First I estimated the size of an average Toys "R" Us store as 30,000 square feet. I then multiplied that number times 739 stores, the number of U.S. stores prior to the liquidation. That gave me a total amount of square footage of 22,170,000 square feet.

739 Toys "R" Us stores x 30,000 square feet = 22,170,000 square feet

Then I calculated the total number of square feet in the 24,879 expanded toy departments. There is really no way to know, at this time, how many square feet each retailer is adding but I thought it safe to calculate an average of one new four foot section, five feet high per store (20 square feet).  The total square footage, based upon this calculation is 497,580 square feet. 

24,879  Expanded Retail Departments x 20 square feet = 497,580 square feet

That means that we have made up only a small percentage of the lost Toys "R" Us footage

A few caveats:

1.    This calculation only reflects bricks and mortar stores. It does not include Internet sales which will be increasingly substantial.

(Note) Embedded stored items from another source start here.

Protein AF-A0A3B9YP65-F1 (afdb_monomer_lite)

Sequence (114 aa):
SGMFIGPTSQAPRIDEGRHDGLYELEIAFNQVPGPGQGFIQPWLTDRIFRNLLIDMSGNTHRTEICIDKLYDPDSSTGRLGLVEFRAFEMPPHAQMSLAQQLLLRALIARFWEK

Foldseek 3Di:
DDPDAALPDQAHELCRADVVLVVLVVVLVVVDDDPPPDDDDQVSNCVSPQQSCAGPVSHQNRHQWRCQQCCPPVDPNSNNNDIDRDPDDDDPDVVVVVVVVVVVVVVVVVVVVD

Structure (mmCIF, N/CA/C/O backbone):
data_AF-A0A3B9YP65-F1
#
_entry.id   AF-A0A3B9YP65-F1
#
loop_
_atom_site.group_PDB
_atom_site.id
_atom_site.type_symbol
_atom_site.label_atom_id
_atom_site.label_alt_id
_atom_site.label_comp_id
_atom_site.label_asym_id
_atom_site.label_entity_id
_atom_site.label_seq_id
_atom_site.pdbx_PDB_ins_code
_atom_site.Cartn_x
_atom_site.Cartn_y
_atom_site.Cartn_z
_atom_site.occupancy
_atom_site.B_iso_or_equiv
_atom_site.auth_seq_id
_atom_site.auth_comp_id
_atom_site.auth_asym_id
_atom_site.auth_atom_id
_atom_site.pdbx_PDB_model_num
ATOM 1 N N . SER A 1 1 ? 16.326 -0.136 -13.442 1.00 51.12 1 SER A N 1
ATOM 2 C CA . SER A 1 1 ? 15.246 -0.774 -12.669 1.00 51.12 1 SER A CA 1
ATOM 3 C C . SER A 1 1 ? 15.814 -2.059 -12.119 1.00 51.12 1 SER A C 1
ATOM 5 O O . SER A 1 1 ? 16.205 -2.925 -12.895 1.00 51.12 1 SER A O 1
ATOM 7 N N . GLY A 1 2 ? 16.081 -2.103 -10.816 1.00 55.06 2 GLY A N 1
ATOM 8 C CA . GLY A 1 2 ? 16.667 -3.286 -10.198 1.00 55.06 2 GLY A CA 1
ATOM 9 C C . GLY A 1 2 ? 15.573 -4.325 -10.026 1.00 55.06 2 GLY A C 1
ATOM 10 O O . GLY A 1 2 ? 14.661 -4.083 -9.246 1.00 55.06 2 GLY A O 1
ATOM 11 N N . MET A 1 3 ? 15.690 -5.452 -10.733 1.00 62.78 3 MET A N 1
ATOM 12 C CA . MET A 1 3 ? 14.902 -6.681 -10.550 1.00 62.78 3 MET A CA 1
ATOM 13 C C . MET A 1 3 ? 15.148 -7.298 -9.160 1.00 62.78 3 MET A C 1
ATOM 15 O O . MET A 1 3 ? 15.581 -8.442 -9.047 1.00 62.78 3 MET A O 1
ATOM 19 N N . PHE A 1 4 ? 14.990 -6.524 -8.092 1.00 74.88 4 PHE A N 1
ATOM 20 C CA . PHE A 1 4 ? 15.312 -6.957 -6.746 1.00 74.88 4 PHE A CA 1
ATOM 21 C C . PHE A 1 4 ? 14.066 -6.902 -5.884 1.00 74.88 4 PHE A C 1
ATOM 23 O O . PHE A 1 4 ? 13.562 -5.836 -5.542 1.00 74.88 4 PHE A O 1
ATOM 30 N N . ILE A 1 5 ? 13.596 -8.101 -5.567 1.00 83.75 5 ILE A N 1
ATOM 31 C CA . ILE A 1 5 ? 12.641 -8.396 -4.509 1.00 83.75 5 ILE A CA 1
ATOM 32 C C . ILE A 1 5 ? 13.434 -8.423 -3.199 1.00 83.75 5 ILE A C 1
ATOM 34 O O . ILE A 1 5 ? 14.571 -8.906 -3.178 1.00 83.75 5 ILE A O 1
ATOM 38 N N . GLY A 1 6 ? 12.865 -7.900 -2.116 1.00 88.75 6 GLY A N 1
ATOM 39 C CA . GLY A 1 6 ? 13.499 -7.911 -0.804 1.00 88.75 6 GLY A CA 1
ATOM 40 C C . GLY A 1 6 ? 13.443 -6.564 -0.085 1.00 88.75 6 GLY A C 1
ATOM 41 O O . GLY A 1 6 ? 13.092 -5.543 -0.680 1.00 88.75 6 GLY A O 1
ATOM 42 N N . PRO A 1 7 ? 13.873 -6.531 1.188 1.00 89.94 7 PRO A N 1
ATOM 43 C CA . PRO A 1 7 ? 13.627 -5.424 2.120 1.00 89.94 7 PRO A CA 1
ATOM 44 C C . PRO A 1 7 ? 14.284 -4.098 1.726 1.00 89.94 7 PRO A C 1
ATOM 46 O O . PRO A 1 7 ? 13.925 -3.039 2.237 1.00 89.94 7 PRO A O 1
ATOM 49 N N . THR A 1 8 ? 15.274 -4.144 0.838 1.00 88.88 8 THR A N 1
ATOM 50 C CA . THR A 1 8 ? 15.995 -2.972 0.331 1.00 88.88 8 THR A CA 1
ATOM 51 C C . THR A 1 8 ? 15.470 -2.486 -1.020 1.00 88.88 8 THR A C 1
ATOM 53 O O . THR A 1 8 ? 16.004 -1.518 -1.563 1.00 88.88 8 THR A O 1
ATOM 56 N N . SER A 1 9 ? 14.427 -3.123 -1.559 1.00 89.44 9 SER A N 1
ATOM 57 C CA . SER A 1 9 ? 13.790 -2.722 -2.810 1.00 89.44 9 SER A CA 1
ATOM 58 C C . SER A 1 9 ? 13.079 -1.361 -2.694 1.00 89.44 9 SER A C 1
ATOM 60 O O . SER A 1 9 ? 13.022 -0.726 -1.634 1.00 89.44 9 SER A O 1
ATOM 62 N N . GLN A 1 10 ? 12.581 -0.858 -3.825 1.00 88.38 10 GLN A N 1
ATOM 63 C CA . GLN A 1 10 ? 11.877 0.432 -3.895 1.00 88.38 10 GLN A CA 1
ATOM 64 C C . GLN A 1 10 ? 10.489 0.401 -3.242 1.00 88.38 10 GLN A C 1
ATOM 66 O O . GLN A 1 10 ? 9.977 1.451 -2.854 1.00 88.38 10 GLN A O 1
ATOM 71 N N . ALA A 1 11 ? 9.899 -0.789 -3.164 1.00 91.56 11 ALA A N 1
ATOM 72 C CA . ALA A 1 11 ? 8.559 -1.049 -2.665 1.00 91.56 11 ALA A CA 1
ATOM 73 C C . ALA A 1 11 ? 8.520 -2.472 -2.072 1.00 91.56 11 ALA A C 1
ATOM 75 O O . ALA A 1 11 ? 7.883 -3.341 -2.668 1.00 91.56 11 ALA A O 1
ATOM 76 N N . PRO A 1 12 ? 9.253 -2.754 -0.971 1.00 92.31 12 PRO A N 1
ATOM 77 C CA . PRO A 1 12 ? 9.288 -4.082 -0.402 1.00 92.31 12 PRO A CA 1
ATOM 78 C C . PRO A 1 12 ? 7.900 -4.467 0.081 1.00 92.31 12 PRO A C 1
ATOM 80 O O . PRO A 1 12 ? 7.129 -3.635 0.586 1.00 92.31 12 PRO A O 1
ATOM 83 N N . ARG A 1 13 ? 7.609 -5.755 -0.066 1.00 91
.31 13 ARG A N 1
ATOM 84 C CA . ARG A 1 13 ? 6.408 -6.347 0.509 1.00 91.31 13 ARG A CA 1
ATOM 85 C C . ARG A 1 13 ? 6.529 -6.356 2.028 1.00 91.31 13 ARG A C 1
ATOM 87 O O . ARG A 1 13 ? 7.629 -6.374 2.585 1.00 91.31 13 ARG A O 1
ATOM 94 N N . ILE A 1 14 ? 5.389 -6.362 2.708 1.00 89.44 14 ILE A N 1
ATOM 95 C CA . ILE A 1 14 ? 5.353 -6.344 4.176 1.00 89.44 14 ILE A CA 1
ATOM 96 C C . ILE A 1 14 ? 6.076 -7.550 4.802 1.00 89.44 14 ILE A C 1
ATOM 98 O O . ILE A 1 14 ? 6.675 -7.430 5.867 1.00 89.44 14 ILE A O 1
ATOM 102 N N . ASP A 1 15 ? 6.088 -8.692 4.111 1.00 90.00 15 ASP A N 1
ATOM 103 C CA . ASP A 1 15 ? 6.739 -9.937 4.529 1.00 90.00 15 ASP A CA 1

2.    The 4 foot section per new expansion calculation may be low.

3.    The calculation does not include independent retailers or chains which have decided to expand their toy departments but have not made an announcement.

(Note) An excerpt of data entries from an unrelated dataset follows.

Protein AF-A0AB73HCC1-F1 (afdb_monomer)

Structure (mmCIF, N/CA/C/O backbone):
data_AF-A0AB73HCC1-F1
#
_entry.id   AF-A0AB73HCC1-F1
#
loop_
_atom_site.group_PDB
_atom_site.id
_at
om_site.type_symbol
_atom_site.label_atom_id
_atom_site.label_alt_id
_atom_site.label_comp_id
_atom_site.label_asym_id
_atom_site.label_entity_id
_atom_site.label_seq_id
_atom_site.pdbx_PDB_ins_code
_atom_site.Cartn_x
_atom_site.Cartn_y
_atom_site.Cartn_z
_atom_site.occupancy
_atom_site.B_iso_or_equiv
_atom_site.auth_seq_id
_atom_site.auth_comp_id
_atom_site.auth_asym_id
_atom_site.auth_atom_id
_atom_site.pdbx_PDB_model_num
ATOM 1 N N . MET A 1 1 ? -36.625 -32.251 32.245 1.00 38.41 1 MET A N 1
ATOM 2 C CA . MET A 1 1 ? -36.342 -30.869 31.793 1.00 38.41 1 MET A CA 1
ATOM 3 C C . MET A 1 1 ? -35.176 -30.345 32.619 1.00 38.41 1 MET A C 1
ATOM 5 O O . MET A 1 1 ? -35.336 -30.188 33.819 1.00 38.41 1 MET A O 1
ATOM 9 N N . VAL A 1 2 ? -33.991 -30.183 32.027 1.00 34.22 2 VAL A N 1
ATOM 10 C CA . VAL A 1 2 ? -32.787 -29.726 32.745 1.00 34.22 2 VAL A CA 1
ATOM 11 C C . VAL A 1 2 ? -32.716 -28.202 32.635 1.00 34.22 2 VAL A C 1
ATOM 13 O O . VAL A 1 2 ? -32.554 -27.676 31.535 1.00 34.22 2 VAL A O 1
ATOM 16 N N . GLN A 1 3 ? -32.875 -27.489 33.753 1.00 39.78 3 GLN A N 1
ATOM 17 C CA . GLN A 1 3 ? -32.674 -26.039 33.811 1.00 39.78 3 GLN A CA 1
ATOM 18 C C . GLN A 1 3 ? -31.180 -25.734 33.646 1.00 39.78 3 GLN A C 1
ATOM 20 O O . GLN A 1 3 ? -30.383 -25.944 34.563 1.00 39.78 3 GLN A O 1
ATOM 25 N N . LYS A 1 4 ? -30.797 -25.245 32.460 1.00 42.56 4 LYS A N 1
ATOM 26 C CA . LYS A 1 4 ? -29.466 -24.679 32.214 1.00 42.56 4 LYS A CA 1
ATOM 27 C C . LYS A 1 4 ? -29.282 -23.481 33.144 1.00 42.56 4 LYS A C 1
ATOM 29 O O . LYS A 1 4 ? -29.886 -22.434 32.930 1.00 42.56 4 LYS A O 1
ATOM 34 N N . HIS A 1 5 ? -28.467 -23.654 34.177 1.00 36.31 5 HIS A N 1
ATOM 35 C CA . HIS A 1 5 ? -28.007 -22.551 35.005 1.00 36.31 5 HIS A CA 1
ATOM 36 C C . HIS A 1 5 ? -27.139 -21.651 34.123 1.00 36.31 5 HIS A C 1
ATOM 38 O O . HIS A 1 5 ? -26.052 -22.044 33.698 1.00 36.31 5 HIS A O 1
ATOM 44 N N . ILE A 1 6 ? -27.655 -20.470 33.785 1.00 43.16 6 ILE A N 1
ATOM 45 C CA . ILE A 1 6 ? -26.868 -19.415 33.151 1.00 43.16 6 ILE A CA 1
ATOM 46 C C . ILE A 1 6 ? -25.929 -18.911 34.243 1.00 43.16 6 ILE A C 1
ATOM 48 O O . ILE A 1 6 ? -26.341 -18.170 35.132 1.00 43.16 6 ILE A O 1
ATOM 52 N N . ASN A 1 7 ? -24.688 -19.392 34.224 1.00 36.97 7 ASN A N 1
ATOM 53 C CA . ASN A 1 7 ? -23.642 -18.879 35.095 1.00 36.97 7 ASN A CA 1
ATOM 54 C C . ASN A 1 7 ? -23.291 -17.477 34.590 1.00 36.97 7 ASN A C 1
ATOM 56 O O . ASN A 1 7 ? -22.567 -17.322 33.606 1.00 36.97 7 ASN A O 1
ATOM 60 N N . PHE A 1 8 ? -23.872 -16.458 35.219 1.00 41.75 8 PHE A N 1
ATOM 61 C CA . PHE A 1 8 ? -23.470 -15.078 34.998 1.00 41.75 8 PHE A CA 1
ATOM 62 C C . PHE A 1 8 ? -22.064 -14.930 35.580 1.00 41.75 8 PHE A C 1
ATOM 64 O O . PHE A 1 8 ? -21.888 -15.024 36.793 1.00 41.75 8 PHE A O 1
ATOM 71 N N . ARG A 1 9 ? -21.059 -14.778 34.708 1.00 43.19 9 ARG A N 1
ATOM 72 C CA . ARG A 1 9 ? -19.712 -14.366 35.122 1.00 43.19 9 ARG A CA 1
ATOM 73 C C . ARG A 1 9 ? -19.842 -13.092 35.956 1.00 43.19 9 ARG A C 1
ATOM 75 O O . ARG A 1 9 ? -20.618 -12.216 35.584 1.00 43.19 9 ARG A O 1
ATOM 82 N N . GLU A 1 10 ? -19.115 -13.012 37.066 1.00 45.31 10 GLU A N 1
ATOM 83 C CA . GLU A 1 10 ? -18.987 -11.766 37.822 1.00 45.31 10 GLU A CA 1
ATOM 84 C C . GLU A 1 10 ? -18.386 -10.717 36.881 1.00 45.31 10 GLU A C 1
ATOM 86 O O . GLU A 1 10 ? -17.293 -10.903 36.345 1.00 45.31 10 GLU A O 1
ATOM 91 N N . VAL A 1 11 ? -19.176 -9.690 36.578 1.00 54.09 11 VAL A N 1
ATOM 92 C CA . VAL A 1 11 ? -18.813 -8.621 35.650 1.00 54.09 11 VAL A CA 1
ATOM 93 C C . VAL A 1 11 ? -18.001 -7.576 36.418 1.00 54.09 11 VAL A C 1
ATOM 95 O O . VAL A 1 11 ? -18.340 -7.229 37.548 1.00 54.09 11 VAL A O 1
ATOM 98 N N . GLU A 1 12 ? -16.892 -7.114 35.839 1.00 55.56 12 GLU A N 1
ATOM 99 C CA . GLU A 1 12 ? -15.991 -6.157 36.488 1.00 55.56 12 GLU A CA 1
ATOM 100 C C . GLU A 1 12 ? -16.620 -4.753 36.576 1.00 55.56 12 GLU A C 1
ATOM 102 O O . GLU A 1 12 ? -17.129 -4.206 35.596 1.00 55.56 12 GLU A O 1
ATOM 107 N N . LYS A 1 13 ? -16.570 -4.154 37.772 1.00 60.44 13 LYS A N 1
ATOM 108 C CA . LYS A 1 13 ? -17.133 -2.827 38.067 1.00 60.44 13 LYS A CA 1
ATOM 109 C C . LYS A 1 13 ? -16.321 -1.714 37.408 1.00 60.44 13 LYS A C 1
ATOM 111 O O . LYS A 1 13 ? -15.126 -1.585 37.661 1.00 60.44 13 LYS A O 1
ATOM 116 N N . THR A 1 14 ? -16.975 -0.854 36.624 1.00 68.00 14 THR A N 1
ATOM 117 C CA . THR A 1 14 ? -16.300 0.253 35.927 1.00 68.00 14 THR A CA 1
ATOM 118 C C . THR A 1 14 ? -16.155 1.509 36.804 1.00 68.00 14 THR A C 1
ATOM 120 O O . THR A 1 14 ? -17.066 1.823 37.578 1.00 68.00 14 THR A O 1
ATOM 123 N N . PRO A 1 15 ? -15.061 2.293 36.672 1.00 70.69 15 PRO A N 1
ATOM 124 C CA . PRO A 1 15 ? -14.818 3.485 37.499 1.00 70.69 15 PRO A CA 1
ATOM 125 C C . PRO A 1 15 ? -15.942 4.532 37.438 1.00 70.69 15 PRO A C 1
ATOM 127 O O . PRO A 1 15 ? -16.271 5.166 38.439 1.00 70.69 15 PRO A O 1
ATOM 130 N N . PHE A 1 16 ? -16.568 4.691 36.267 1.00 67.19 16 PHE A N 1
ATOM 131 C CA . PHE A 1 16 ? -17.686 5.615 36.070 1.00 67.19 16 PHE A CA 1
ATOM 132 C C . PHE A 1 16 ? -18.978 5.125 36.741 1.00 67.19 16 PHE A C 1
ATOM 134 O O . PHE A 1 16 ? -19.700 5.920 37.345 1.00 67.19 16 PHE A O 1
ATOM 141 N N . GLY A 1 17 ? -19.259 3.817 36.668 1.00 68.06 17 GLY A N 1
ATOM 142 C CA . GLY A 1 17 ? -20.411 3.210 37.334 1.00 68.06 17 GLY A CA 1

Bottom line we are on our way to a recovery but there is still a lot of ground to be made up.  Which retailers, big or small, will make up the rest of the gap? It will be interesting to see.

One thought

  1. One of the problems with this type of calculation, it that pretty much every store that expands their toy departments or adds a new toy section, is adding the same basic selection formula as each other: generally the top toy sellers for each category with emphasis on licensed properties and toys from the big manufacturers. With a smattering of educational toys, games, and impulse items thrown in. If a TRU store averaged 30,000 square feet, you could probably guesstimate how much square footage they used for each section: action figures, dolls, preschool, ride-ons and bikes, seasonal, plush, games, electronics, etc.etc etc. But many of those sections will hardly see representation at all in expanded toy sections of existing brick and mortar stores. If you had placed all of the top selling toys and categories in a Toys R Us store in one big 5,000 square foot section called “Toys R Us Greatest Hits”, that is the core section that would be, in some form or another, ( in obviously much less than 5,000 sf,) replicated in new stores or old store expansion . The other imaginary 25,000 square feet, holding the less-than-stellar sellers, classic toys, unadvertised, orphan, unlicensed, (but probably REALLY FUN!) playthings, are the ones that will probably not be found anywhere except online. Maybe.
    I hope I’m explaining myself… I’m a visual person. So I am imagining, if you created a graph using the square footage of all the TRU stores, and tried to fill it, using the square footage of new and expanded toy stores, you couldn’t actually do it because much of that square footage will never be filled by the same variety and types of toys TRU carried.